Closed SaiedAlshahrani closed 1 year ago
Could you share the complete code where I could reproduce the error?
Thank you for getting back to me. The code works fine. I figured out the problem and solved it. My inputs had many whitespaces and caused the problem of the tensors mismatch. I will close this issue.
Can I ask how you fixed the whitespace issue? I am struggling with the same thing, but whenever I try to fix it, I get a different error.
The code was fine with English texts, but once you use it with a multilingual text, Arabic in my case, you get this error. I did many things to reduce this error, like removing extra whitespace, newlines(\n), tabs (\t), and even digits. The code worked but was still buggy.

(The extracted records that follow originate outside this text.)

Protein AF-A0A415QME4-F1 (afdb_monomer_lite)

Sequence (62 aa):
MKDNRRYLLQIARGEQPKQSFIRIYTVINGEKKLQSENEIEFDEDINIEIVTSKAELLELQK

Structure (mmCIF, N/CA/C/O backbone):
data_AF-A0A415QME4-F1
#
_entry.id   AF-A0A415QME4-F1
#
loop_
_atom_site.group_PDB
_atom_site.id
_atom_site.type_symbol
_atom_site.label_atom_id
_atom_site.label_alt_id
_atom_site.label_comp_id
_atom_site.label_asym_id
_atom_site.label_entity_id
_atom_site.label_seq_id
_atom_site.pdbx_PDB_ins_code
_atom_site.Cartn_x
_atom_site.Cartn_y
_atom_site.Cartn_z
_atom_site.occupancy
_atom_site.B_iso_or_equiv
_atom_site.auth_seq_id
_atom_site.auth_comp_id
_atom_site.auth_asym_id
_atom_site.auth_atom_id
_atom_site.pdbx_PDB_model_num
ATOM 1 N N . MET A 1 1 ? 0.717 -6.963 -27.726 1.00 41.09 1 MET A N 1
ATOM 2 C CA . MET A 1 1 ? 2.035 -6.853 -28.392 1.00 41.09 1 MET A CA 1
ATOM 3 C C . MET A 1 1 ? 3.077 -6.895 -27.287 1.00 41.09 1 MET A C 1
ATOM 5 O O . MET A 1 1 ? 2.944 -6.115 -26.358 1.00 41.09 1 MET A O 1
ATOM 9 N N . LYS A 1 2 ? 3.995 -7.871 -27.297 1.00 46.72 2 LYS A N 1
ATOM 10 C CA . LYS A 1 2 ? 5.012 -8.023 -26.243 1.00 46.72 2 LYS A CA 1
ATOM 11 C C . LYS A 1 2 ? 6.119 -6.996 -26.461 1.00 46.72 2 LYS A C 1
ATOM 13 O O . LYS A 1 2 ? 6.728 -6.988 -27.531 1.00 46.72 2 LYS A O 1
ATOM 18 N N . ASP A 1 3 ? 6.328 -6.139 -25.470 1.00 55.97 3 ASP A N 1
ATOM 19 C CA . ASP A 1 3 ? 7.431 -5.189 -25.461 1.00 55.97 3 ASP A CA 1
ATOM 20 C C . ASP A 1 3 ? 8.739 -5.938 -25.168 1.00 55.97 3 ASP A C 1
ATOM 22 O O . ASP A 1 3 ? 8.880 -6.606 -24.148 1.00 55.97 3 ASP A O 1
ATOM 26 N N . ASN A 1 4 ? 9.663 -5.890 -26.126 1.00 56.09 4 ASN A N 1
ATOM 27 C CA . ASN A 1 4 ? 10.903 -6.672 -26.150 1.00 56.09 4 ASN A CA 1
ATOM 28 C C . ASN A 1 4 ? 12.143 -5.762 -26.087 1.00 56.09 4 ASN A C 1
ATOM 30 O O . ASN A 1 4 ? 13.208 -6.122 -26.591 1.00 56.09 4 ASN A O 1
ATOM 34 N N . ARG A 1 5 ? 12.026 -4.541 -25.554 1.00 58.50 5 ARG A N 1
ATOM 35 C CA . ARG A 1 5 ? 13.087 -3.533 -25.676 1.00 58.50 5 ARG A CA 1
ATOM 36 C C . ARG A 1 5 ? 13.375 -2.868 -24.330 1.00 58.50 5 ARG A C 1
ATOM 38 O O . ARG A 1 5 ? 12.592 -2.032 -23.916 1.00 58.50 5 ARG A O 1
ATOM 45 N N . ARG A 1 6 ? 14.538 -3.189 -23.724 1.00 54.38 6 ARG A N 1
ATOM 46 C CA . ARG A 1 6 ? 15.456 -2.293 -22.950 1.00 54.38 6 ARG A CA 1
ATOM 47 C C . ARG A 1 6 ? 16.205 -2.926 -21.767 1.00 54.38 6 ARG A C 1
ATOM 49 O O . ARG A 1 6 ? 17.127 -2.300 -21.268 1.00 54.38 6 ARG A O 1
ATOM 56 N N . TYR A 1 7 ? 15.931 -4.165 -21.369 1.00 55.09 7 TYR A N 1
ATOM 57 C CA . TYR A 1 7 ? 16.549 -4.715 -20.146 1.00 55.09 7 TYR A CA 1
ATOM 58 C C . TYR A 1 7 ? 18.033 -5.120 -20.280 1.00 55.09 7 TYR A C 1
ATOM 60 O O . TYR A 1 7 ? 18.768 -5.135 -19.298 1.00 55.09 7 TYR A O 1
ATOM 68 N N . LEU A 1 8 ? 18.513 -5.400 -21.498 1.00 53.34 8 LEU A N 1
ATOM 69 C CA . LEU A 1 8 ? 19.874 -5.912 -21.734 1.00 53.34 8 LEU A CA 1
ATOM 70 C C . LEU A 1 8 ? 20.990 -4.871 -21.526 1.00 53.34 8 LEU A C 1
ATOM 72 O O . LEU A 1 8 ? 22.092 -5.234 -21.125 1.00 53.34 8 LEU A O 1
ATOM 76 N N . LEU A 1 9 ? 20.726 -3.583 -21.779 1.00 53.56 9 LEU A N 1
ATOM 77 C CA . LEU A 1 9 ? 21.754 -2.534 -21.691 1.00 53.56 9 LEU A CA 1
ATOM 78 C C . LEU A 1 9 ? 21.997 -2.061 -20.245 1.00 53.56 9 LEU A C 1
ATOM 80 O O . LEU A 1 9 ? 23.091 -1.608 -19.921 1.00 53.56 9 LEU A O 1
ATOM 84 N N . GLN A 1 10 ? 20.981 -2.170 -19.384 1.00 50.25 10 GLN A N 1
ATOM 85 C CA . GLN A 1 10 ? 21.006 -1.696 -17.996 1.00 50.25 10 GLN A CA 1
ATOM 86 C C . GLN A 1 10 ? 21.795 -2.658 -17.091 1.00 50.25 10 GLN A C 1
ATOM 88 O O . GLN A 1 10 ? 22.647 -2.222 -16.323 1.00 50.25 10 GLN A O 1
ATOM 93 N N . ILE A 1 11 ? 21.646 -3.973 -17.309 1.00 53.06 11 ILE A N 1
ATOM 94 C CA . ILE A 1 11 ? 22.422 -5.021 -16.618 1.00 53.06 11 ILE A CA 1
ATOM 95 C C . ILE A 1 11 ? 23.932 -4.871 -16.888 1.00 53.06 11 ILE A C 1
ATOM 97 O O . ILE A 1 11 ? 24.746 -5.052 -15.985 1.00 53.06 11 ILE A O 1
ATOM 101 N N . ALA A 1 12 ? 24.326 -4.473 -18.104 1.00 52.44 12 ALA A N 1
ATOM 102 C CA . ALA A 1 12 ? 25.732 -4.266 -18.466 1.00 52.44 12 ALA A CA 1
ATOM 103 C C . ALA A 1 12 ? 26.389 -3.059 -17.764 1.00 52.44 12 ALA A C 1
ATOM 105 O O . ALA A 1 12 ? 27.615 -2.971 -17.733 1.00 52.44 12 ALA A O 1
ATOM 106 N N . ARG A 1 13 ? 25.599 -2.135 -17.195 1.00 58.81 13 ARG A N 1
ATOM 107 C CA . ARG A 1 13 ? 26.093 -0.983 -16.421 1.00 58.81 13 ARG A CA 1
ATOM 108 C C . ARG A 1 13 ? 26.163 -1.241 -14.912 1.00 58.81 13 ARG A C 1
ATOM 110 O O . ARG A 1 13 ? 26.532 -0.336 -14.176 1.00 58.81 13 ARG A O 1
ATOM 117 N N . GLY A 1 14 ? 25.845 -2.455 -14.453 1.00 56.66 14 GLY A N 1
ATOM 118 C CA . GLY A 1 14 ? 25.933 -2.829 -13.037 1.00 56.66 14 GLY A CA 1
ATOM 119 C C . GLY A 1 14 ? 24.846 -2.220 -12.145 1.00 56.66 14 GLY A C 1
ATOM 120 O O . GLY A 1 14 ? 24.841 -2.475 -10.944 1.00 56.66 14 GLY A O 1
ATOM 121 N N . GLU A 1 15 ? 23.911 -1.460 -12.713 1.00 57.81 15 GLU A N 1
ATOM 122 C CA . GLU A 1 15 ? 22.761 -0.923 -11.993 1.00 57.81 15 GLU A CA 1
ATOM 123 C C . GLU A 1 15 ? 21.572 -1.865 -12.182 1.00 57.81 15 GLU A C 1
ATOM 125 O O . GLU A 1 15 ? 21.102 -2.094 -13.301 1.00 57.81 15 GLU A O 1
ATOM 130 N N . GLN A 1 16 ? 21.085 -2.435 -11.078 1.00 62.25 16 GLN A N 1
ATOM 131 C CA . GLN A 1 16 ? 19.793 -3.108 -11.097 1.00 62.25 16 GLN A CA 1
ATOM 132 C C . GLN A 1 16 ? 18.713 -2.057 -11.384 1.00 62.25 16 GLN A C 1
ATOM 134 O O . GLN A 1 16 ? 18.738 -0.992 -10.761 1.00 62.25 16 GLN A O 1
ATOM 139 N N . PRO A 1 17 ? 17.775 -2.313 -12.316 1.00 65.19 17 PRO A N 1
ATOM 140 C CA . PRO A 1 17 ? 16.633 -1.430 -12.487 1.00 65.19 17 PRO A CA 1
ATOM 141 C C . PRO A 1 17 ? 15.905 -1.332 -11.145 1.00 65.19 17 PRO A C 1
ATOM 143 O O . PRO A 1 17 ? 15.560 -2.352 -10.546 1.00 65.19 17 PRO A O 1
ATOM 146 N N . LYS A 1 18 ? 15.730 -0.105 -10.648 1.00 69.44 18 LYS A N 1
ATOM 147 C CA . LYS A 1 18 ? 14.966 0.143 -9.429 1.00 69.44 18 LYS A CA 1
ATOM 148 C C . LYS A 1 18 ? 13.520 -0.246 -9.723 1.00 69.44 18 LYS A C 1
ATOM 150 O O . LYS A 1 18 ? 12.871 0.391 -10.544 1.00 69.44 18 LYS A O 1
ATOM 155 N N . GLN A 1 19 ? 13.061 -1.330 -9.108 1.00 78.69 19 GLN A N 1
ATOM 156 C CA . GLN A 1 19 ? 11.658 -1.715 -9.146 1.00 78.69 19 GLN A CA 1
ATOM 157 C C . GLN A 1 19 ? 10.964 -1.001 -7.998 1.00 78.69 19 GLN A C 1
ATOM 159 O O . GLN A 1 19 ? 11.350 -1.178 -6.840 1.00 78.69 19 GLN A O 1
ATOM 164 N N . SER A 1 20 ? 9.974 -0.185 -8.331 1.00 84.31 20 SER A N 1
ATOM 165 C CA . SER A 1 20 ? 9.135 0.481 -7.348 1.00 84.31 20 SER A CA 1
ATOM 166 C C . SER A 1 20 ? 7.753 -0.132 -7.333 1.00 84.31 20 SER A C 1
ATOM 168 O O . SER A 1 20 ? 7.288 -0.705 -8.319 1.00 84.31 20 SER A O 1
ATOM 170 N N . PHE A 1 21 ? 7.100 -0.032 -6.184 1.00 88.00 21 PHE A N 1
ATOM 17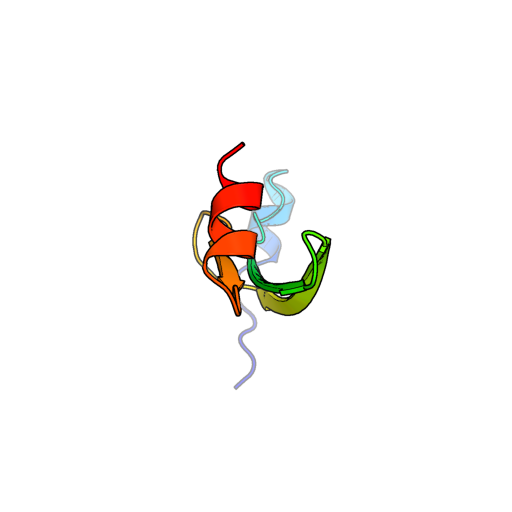1 C CA . PHE A 1 21 ? 5.831 -0.697 -5.947 1.00 88.00 21 PHE A CA 1
ATOM 172 C C . PHE A 1 21 ? 4.803 0.263 -5.374 1.00 88.00 21 PHE A C 1
ATOM 174 O O . PHE A 1 21 ? 5.104 1.105 -4.527 1.00 88.00 21 PHE A O 1
ATOM 181 N N . ILE A 1 22 ? 3.555 0.069 -5.789 1.00 90.06 22 ILE A N 1
ATOM 182 C CA . ILE A 1 22 ? 2.403 0.515 -5.022 1.00 90.06 22 ILE A CA 1
ATOM 183 C C . ILE A 1 22 ? 1.965 -0.621 -4.102 1.00 90.06 22 ILE A C 1
ATOM 185 O O . ILE A 1 22 ? 1.641 -1.720 -4.560 1.00 90.06 22 ILE A O 1
ATOM 189 N N . ARG A 1 23 ? 1.954 -0.359 -2.796 1.00 93.94 23 ARG A N 1
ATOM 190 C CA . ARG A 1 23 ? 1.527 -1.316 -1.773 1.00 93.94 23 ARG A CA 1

Therefore, I had to write my code from scratch and adopted a different approach to compute the perplexity for MLMs. I used the work of Salazar et al., "Masked Language Model Scoring", https://arxiv.org/abs/1910.14659. I noticed that their work has a limitation: the pseudo-perplexity score is susceptible to the length of the sentences, so I have to manage that by setting min and max for sentences, unless you do not care. In my case, it mattered because I was comparing many MLMs' performances, so a consistent comparison is crucial.
You can look at this StackOverflow thread "How to calculate perplexity of a sentence using huggingface masked language models?" or take a look at my rough implementation: https://github.com/SaiedAlshahrani/pImplications/blob/main/pseudo_ppl.py. You might need to change many things to get it to work for your needs.
I always get this error when I apply the
get_perplexity()
method on a list of text or a data frame column.RuntimeError: Sizes of tensors must match except in dimension 0. Expected size 194 but got size 193 for tensor number 125 in the list.
Any idea what is causing this error?
Thank you